"Вадим и Диана", отрывок №3
Через малое — не стоящее подробного описания — время тёмно-синий «Opel» Коцака подъехал к величественному жёлтому зданию с большими окнами и рядом белоснежных коринфских колонн. На фронтоне палаццо декларативно сиял год сотворения — это был 1937-ой год. В боковой нише безликая советская Венера держала над головой каменный шар, готовый обернуться и символом мира, и спортивным снарядом, ожидающим движения сильных рук вечно юной комсомолки. Чугунные створы ворот медленно разверзлись и мы почти триумфально въехали под тиранически массивные своды арки.
— Ты впервые у меня.
— Странно …да?
— Совсем нет. Я затворник и случайностей на моей территории не бывает.
— Видимо, я чересчур поспешно составил твой портрет.
— Ах… И не ты один.
Квартира Коцака самодовольно выставляла последствия ремонта. Меня удивило само четырехкомнатное пространство его семейного жилища. О том, что семья у Коцака действительно была, говорили разбросанные по прихожей детские игрушки и несколько пар элегантной женской обуви, выдающие пол ребёнка и вкусы супруги. Высокие потолки прихожей при первом знакомстве поражали кричащей парадностью, чуть сглаженной успокоительным эффектом пастельно-оранжевых обоев. Стену против входной двери скрывала огромная плиточная мозаика, воссоздающая известное полотно Дали «После дождя». Чуть выше изображения на декоративных крюках лежало старое охотничье ружьё с театрально взведёнными курками; над ним висели портреты Фрейда и Эйнштейна.
— Здесь мой двадцатый век, — прорекламировал Станислав прихожую, одновременно увлекая меня через арочный проход на кухню.
Я сел за круглый мраморный стол. Хозяин засунул в микроволновую печь два куска курицы и открыл окно, чтобы выкурить привычную сигарету. Его левая рука обхватила бицепс согнутой правой, а ноги то и дело слегка сгибались в коленях, словно принимая на себя груз мыслей, одолевающих вихрастую голову Коцака.
Затушив дымящийся остаток в глиняной пепельнице, Станислав достал из бара бутылку сухого и предложил выпить за «блаженство свободного мужского дня». Сделав два ободряющих глотка, я спросил о первом, что пришло в голову:
— Зачем тебе эти безумные собрания непонимающих друг друга людей?
Коцак неспешно поставил бокал на стол, разгладил большим и указательным пальцами воротничок дорогой серебристой рубашки, сделал на лбу две едва уловимые складочки и слегка прищурил левый глаз… (Наваждение. Его движения отнимали у моего внимания целую вечность). Он заговорил откуда-то издалека, голосом, которого я никогда не слышал:
— Я недавно прочитал одну занимательную книжку.

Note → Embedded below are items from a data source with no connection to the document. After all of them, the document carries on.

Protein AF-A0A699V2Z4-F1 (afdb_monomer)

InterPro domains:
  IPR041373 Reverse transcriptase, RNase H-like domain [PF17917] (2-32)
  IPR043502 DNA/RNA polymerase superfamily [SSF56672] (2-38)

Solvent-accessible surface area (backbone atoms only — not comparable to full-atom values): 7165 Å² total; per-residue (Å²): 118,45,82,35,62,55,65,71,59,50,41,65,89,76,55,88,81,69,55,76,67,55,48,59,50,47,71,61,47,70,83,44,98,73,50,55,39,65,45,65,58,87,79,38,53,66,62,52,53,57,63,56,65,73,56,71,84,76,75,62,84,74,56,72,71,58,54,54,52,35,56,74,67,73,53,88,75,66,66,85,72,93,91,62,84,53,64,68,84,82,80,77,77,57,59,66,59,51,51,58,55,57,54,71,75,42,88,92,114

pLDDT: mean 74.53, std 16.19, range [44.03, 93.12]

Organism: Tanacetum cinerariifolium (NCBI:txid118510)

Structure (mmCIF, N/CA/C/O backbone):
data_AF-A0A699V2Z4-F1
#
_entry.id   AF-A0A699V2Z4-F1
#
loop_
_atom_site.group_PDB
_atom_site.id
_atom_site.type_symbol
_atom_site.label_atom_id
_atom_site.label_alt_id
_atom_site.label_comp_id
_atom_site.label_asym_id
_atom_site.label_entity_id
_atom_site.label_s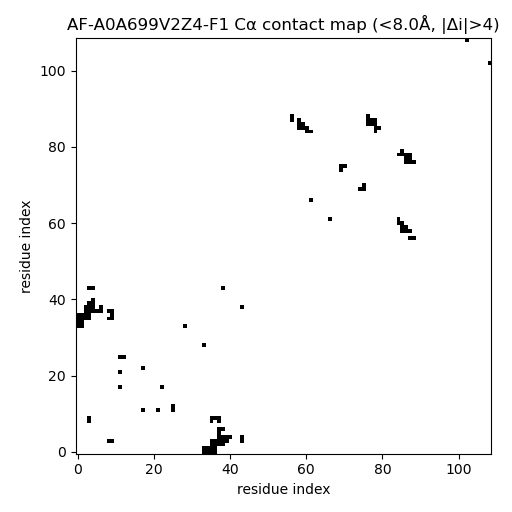eq_id
_atom_site.pdbx_PDB_ins_code
_atom_site.Cartn_x
_atom_site.Cartn_y
_atom_site.Cartn_z
_atom_site.occupancy
_atom_site.B_iso_or_equiv
_atom_site.auth_seq_id
_atom_site.auth_comp_id
_atom_site.auth_asym_id
_atom_site.auth_atom_id
_atom_site.pdbx_PDB_model_num
ATOM 1 N N . ASP A 1 1 ? -11.985 -6.692 1.473 1.00 87.31 1 ASP A N 1
ATOM 2 C CA . ASP A 1 1 ? -10.712 -6.765 2.226 1.00 87.31 1 ASP A CA 1
ATOM 3 C C . ASP A 1 1 ? -9.584 -6.054 1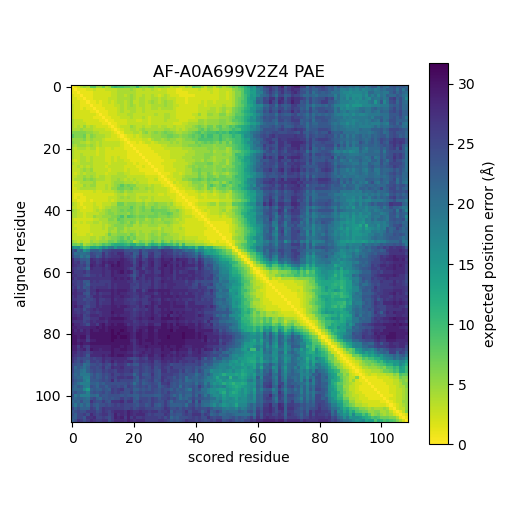.486 1.00 87.31 1 ASP A C 1
ATOM 5 O O . ASP A 1 1 ? -9.507 -6.158 0.269 1.00 87.31 1 ASP A O 1
ATOM 9 N N . ILE A 1 2 ? -8.719 -5.335 2.206 1.00 90.50 2 ILE A N 1
ATOM 10 C CA . ILE A 1 2 ? -7.509 -4.677 1.689 1.00 90.50 2 ILE A CA 1
ATOM 11 C C . ILE A 1 2 ? -6.297 -5.320 2.357 1.00 90.50 2 ILE A C 1
ATOM 13 O O . ILE A 1 2 ? -6.183 -5.291 3.580 1.00 90.50 2 ILE A O 1
ATOM 17 N N . PHE A 1 3 ? -5.362 -5.845 1.570 1.00 91.31 3 PHE A N 1
ATOM 18 C CA . PHE A 1 3 ? -4.125 -6.432 2.085 1.00 91.31 3 PHE A CA 1
ATOM 19 C C . PHE A 1 3 ? -2.959 -5.454 1.946 1.00 91.31 3 PHE A C 1
ATOM 21 O O . PHE A 1 3 ? -2.769 -4.840 0.899 1.00 91.31 3 PHE A O 1
ATOM 28 N N . THR A 1 4 ? -2.165 -5.310 3.004 1.00 92.25 4 THR A N 1
ATOM 29 C CA . THR A 1 4 ? -0.993 -4.428 3.020 1.00 92.25 4 THR A CA 1
ATOM 30 C C . THR A 1 4 ? 0.183 -5.079 3.732 1.00 92.25 4 THR A C 1
ATOM 32 O O . THR A 1 4 ? 0.024 -5.741 4.757 1.00 92.25 4 THR A O 1
ATOM 35 N N . ASP A 1 5 ? 1.384 -4.849 3.216 1.00 92.50 5 ASP A N 1
ATOM 36 C CA . ASP A 1 5 ? 2.642 -5.210 3.865 1.00 92.50 5 ASP A CA 1
ATOM 37 C C . ASP A 1 5 ? 3.110 -4.164 4.890 1.00 92.50 5 ASP A C 1
ATOM 39 O O . ASP A 1 5 ? 4.073 -4.382 5.632 1.00 92.50 5 ASP A O 1
ATOM 43 N N . HIS A 1 6 ? 2.386 -3.051 5.014 1.00 90.38 6 HIS A N 1
ATOM 44 C CA . HIS A 1 6 ? 2.674 -2.018 5.990 1.00 90.38 6 HIS A CA 1
ATOM 45 C C . HIS A 1 6 ? 1.903 -2.267 7.291 1.00 90.38 6 HIS A C 1
ATOM 47 O O . HIS A 1 6 ? 0.768 -1.832 7.487 1.00 90.38 6 HIS A O 1
ATOM 53 N N . LYS A 1 7 ? 2.561 -2.966 8.223 1.00 89.25 7 LYS A N 1
ATOM 54 C CA . LYS A 1 7 ? 1.970 -3.479 9.474 1.00 89.25 7 LYS A CA 1
ATOM 55 C C . LYS A 1 7 ? 1.210 -2.443 10.312 1.00 89.25 7 LYS A C 1
ATOM 57 O O . LYS A 1 7 ? 0.242 -2.802 10.976 1.00 89.25 7 LYS A O 1
ATOM 62 N N . SER A 1 8 ? 1.625 -1.178 10.297 1.00 88.25 8 SER A N 1
ATOM 63 C CA . SER A 1 8 ? 0.966 -0.113 11.064 1.00 88.25 8 SER A CA 1
ATOM 64 C C . SER A 1 8 ? -0.421 0.257 10.519 1.00 88.25 8 SER A C 1
ATOM 66 O O . SER A 1 8 ? -1.296 0.609 11.306 1.00 88.25 8 SER A O 1
ATOM 68 N N . LEU A 1 9 ? -0.669 0.109 9.208 1.00 89.44 9 LEU A N 1
ATOM 69 C CA . LEU A 1 9 ? -1.960 0.452 8.589 1.00 89.44 9 LEU A CA 1
ATOM 70 C C . LEU A 1 9 ? -3.107 -0.441 9.050 1.00 89.44 9 LEU A C 1
ATOM 72 O O . LEU A 1 9 ? -4.251 0.001 9.037 1.00 89.44 9 LEU A O 1
ATOM 76 N N . LYS A 1 10 ? -2.810 -1.649 9.541 1.00 90.50 10 LYS A N 1
ATOM 77 C CA . LYS A 1 10 ? -3.805 -2.524 10.175 1.00 90.50 10 LYS A CA 1
ATOM 78 C C . LYS A 1 10 ? -4.578 -1.811 11.294 1.00 90.50 10 LYS A C 1
ATOM 80 O O . LYS A 1 10 ? -5.737 -2.119 11.536 1.00 90.50 10 LYS A O 1
ATOM 85 N N . TYR A 1 11 ? -3.939 -0.867 11.983 1.00 90.00 11 TYR A N 1
ATOM 86 C CA . TYR A 1 11 ? -4.494 -0.208 13.163 1.00 90.00 11 TYR A CA 1
ATOM 87 C C . TYR A 1 11 ? -5.052 1.185 12.878 1.00 90.00 11 TYR A C 1
ATOM 89 O O . TYR A 1 11 ? -5.385 1.898 13.823 1.00 90.00 11 TYR A O 1
ATOM 97 N N . ILE A 1 12 ? -5.163 1.589 11.607 1.00 88.94 12 ILE A N 1
ATOM 98 C CA . ILE A 1 12 ? -5.498 2.972 11.250 1.00 88.94 12 ILE A CA 1
ATOM 99 C C . ILE A 1 12 ? -6.859 3.429 11.798 1.00 88.94 12 ILE A C 1
ATOM 101 O O . ILE A 1 12 ? -6.993 4.591 12.163 1.00 88.94 12 ILE A O 1
ATOM 105 N N . PHE A 1 13 ? -7.825 2.517 11.950 1.00 87.44 13 PHE A N 1
ATOM 106 C CA . PHE A 1 13 ? -9.142 2.804 12.537 1.00 87.44 13 PHE A CA 1
ATOM 107 C C . PHE A 1 13 ? -9.162 2.810 14.073 1.00 87.44 13 PHE A C 1
ATOM 109 O O . PHE A 1 13 ? -10.050 3.400 14.677 1.00 87.44 13 PHE A O 1
ATOM 116 N N . THR A 1 14 ? -8.198 2.153 14.722 1.00 88.56 14 THR A N 1
ATOM 117 C CA . THR A 1 14 ? -8.164 1.977 16.189 1.00 88.56 14 THR A CA 1
ATOM 118 C C . THR A 1 14 ? -7.121 2.851 16.885 1.00 88.56 14 THR A C 1
ATOM 120 O O . THR A 1 14 ? -7.094 2.948 18.112 1.00 88.56 14 THR A O 1
ATOM 123 N N . GLN A 1 15 ? -6.207 3.445 16.122 1.00 87.56 15 GLN A N 1
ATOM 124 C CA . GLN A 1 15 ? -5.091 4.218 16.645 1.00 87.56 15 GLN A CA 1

Прочитал быстро, хотя объём был довольно приличный — настоящий романный объём… Я прочитал её и подумал: зачем автору нужен был именно такой персонаж? Знаешь, в его герое слились воедино Крошка Цахес, Смердяков, профессор Мориарти, капустный слизняк и ещё
(– Уж не пародия ли ты? — чуть не сорвалось с моих винных губ.)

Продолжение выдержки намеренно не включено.